Dataset excerpts:

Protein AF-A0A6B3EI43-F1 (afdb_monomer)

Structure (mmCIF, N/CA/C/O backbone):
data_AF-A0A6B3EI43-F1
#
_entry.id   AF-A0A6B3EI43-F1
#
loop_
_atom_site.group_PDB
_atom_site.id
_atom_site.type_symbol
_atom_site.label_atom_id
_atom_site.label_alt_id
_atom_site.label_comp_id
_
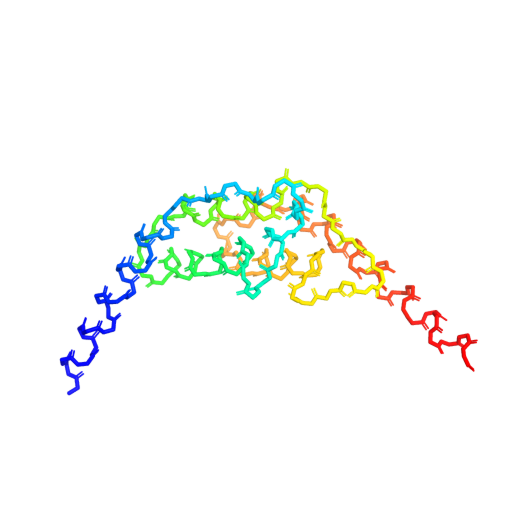atom_site.label_asym_id
_atom_site.label_entity_id
_atom_site.label_seq_id
_atom_site.pdbx_PDB_ins_code
_atom_site.Cartn_x
_atom_site.Cartn_y
_atom_site.Cartn_z
_atom_site.occupancy
_atom_site.B_iso_or_equiv
_atom_site.auth_seq_id
_atom_site.auth_comp_id
_atom_site.auth_asym_id
_atom_site.auth_atom_id
_atom_site.pdbx_PDB_model_num
ATOM 1 N N . MET A 1 1 ? -33.527 4.922 8.166 1.00 61.34 1 MET A N 1
ATOM 2 C CA . MET A 1 1 ? -32.132 5.202 7.744 1.00 61.34 1 MET A CA 1
ATOM 3 C C . MET A 1 1 ? -31.138 5.142 8.901 1.00 61.34 1 MET A C 1
ATOM 5 O O . MET A 1 1 ? -30.028 4.686 8.684 1.00 61.34 1 MET A O 1
ATOM 9 N N . THR A 1 2 ? -31.523 5.526 10.119 1.00 70.00 2 THR A N 1
ATOM 10 C CA . THR A 1 2 ? -30.648 5.567 11.305 1.00 70.00 2 THR A CA 1
ATOM 11 C C . THR A 1 2 ? -30.125 4.192 11.740 1.00 70.00 2 THR A C 1
ATOM 13 O O . THR A 1 2 ? -28.942 4.057 12.011 1.00 70.00 2 THR A O 1
ATOM 16 N N . THR A 1 3 ? -30.959 3.146 11.709 1.00 78.50 3 THR A N 1
ATOM 17 C CA . THR A 1 3 ? -30.578 1.794 12.162 1.00 78.50 3 THR A CA 1
ATOM 18 C C . THR A 1 3 ? -29.494 1.144 11.297 1.00 78.50 3 THR A C 1
ATOM 20 O O . THR A 1 3 ? -28.557 0.568 11.830 1.00 78.50 3 THR A O 1
ATOM 23 N N . LEU A 1 4 ? -29.579 1.285 9.966 1.00 80.19 4 LEU A N 1
ATOM 24 C CA . LEU A 1 4 ? -28.583 0.732 9.036 1.00 80.19 4 LEU A CA 1
ATOM 25 C C . LEU A 1 4 ? -27.214 1.407 9.193 1.00 80.19 4 LEU A C 1
ATOM 27 O O . LEU A 1 4 ? -26.191 0.731 9.147 1.00 80.19 4 LEU A O 1
ATOM 31 N N . ALA A 1 5 ? -27.197 2.726 9.412 1.00 76.81 5 ALA A N 1
ATOM 32 C CA . ALA A 1 5 ? -25.965 3.470 9.659 1.00 76.81 5 ALA A CA 1
ATOM 33 C C . ALA A 1 5 ? -25.300 3.046 10.981 1.00 76.81 5 ALA A C 1
ATOM 35 O O . ALA A 1 5 ? -24.083 2.882 11.023 1.00 76.81 5 ALA A O 1
ATOM 36 N N . THR A 1 6 ? -26.089 2.796 12.032 1.00 83.00 6 THR A N 1
ATOM 37 C CA . THR A 1 6 ? -25.581 2.252 13.301 1.00 83.00 6 THR A CA 1
ATOM 38 C C . THR A 1 6 ? -24.984 0.857 13.116 1.00 83.00 6 THR A C 1
ATOM 40 O O . THR A 1 6 ? -23.876 0.612 13.577 1.00 83.00 6 THR A O 1
ATOM 43 N N . THR A 1 7 ? -25.657 -0.038 12.385 1.00 91.00 7 THR A N 1
ATOM 44 C CA . THR A 1 7 ? -25.123 -1.380 12.100 1.00 91.00 7 THR A CA 1
ATOM 45 C C . THR A 1 7 ? -23.811 -1.
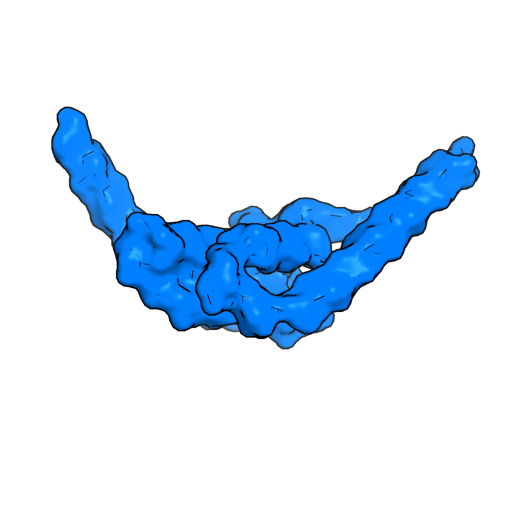321 11.317 1.00 91.00 7 THR A C 1
ATOM 47 O O . THR A 1 7 ? -22.869 -2.032 11.655 1.00 91.00 7 THR A O 1
ATOM 50 N N . ALA A 1 8 ? -23.719 -0.451 10.307 1.00 87.12 8 ALA A N 1
ATOM 51 C CA . ALA A 1 8 ? -22.496 -0.280 9.526 1.00 87.12 8 ALA A CA 1
ATOM 52 C C . ALA A 1 8 ? -21.324 0.244 10.375 1.00 87.12 8 ALA A C 1
ATOM 54 O O . ALA A 1 8 ? -20.214 -0.268 10.251 1.00 87.12 8 ALA A O 1
ATOM 55 N N . ALA A 1 9 ? -21.570 1.213 11.263 1.00 87.56 9 ALA A N 1
ATOM 56 C CA . ALA A 1 9 ? -20.547 1.723 12.177 1.00 87.56 9 ALA A CA 1
ATOM 57 C C . ALA A 1 9 ? -20.030 0.626 13.121 1.00 87.56 9 ALA A C 1
ATOM 59 O O . ALA A 1 9 ? -18.822 0.455 13.251 1.00 87.56 9 ALA A O 1
ATOM 60 N N . THR A 1 10 ? -20.927 -0.182 13.697 1.00 91.88 10 THR A N 1
ATOM 61 C CA . THR A 1 10 ? -20.538 -1.307 14.560 1.00 91.88 10 THR A CA 1
ATOM 62 C C . THR A 1 10 ? -19.706 -2.351 13.814 1.00 91.88 10 THR A C 1
ATOM 64 O O . THR A 1 10 ? -18.693 -2.807 14.337 1.00 91.88 10 THR A O 1
ATOM 67 N N . ILE A 1 11 ? -20.090 -2.706 12.584 1.00 92.00 11 ILE A N 1
ATOM 68 C CA . ILE A 1 11 ? -19.327 -3.650 11.751 1.00 92.00 11 ILE A CA 1
ATOM 69 C C . ILE A 1 11 ? -17.928 -3.096 11.447 1.00 92.00 11 ILE A C 1
ATOM 71 O O . ILE A 1 11 ? -16.942 -3.826 11.522 1.00 92.00 11 ILE A O 1
ATOM 75 N N . LEU A 1 12 ? -17.825 -1.802 11.136 1.00 90.94 12 LEU A N 1
ATOM 76 C CA . LEU A 1 12 ? -16.543 -1.154 10.867 1.00 90.94 12 LEU A CA 1
ATOM 77 C C . LEU A 1 12 ? -15.641 -1.132 12.108 1.00 90.94 12 LEU A C 1
ATOM 79 O O . LEU A 1 12 ? -14.451 -1.426 11.998 1.00 90.94 12 LEU A O 1
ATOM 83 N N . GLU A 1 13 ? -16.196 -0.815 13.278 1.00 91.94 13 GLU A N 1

• _YOUR GOAL_
The answer should contain only the lines from the start of the records above through the line with "ATOM 23 N N", copied exactly, and no pictures.

• _RESULT OF THE EXERCISE_
Protein AF-A0A6B3EI43-F1 (afdb_monomer)

Structure (mmCIF, N/CA/C/O backbone):
data_AF-A0A6B3EI43-F1
#
_entry.id   AF-A0A6B3EI43-F1
#
loop_
_atom_site.group_PDB
_atom_site.id
_atom_site.type_symbol
_atom_site.label_atom_id
_atom_site.label_alt_id
_atom_site.label_comp_id
_
atom_site.label_asym_id
_atom_site.label_entity_id
_atom_site.label_seq_id
_atom_site.pdbx_PDB_ins_code
_atom_site.Cartn_x
_atom_site.Cartn_y
_atom_site.Cartn_z
_atom_site.occupancy
_atom_site.B_iso_or_equiv
_atom_site.auth_seq_id
_atom_site.auth_comp_id
_atom_site.auth_asym_id
_atom_site.auth_atom_id
_atom_site.pdbx_PDB_model_num
ATOM 1 N N . MET A 1 1 ? -33.527 4.922 8.166 1.00 61.34 1 MET A N 1
ATOM 2 C CA . MET A 1 1 ? -32.132 5.202 7.744 1.00 61.34 1 MET A CA 1
ATOM 3 C C . MET A 1 1 ? -31.138 5.142 8.901 1.00 61.34 1 MET A C 1
ATOM 5 O O . MET A 1 1 ? -30.028 4.686 8.684 1.00 61.34 1 MET A O 1
ATOM 9 N N . THR A 1 2 ? -31.523 5.526 10.119 1.00 70.00 2 THR A N 1
ATOM 10 C CA . THR A 1 2 ? -30.648 5.567 11.305 1.00 70.00 2 THR A CA 1
ATOM 11 C C . THR A 1 2 ? -30.125 4.192 11.740 1.00 70.00 2 THR A C 1
ATOM 13 O O . THR A 1 2 ? -28.942 4.057 12.011 1.00 70.00 2 THR A O 1
ATOM 16 N N . THR A 1 3 ? -30.959 3.146 11.709 1.00 78.50 3 THR A N 1
ATOM 17 C CA . THR A 1 3 ? -30.578 1.794 12.162 1.00 78.50 3 THR A CA 1
ATOM 18 C C . THR A 1 3 ? -29.494 1.144 11.297 1.00 78.50 3 THR A C 1
ATOM 20 O O . THR A 1 3 ? -28.557 0.568 11.830 1.00 78.50 3 THR A O 1
ATOM 23 N N . LEU A 1 4 ? -29.579 1.285 9.966 1.00 80.19 4 LEU A N 1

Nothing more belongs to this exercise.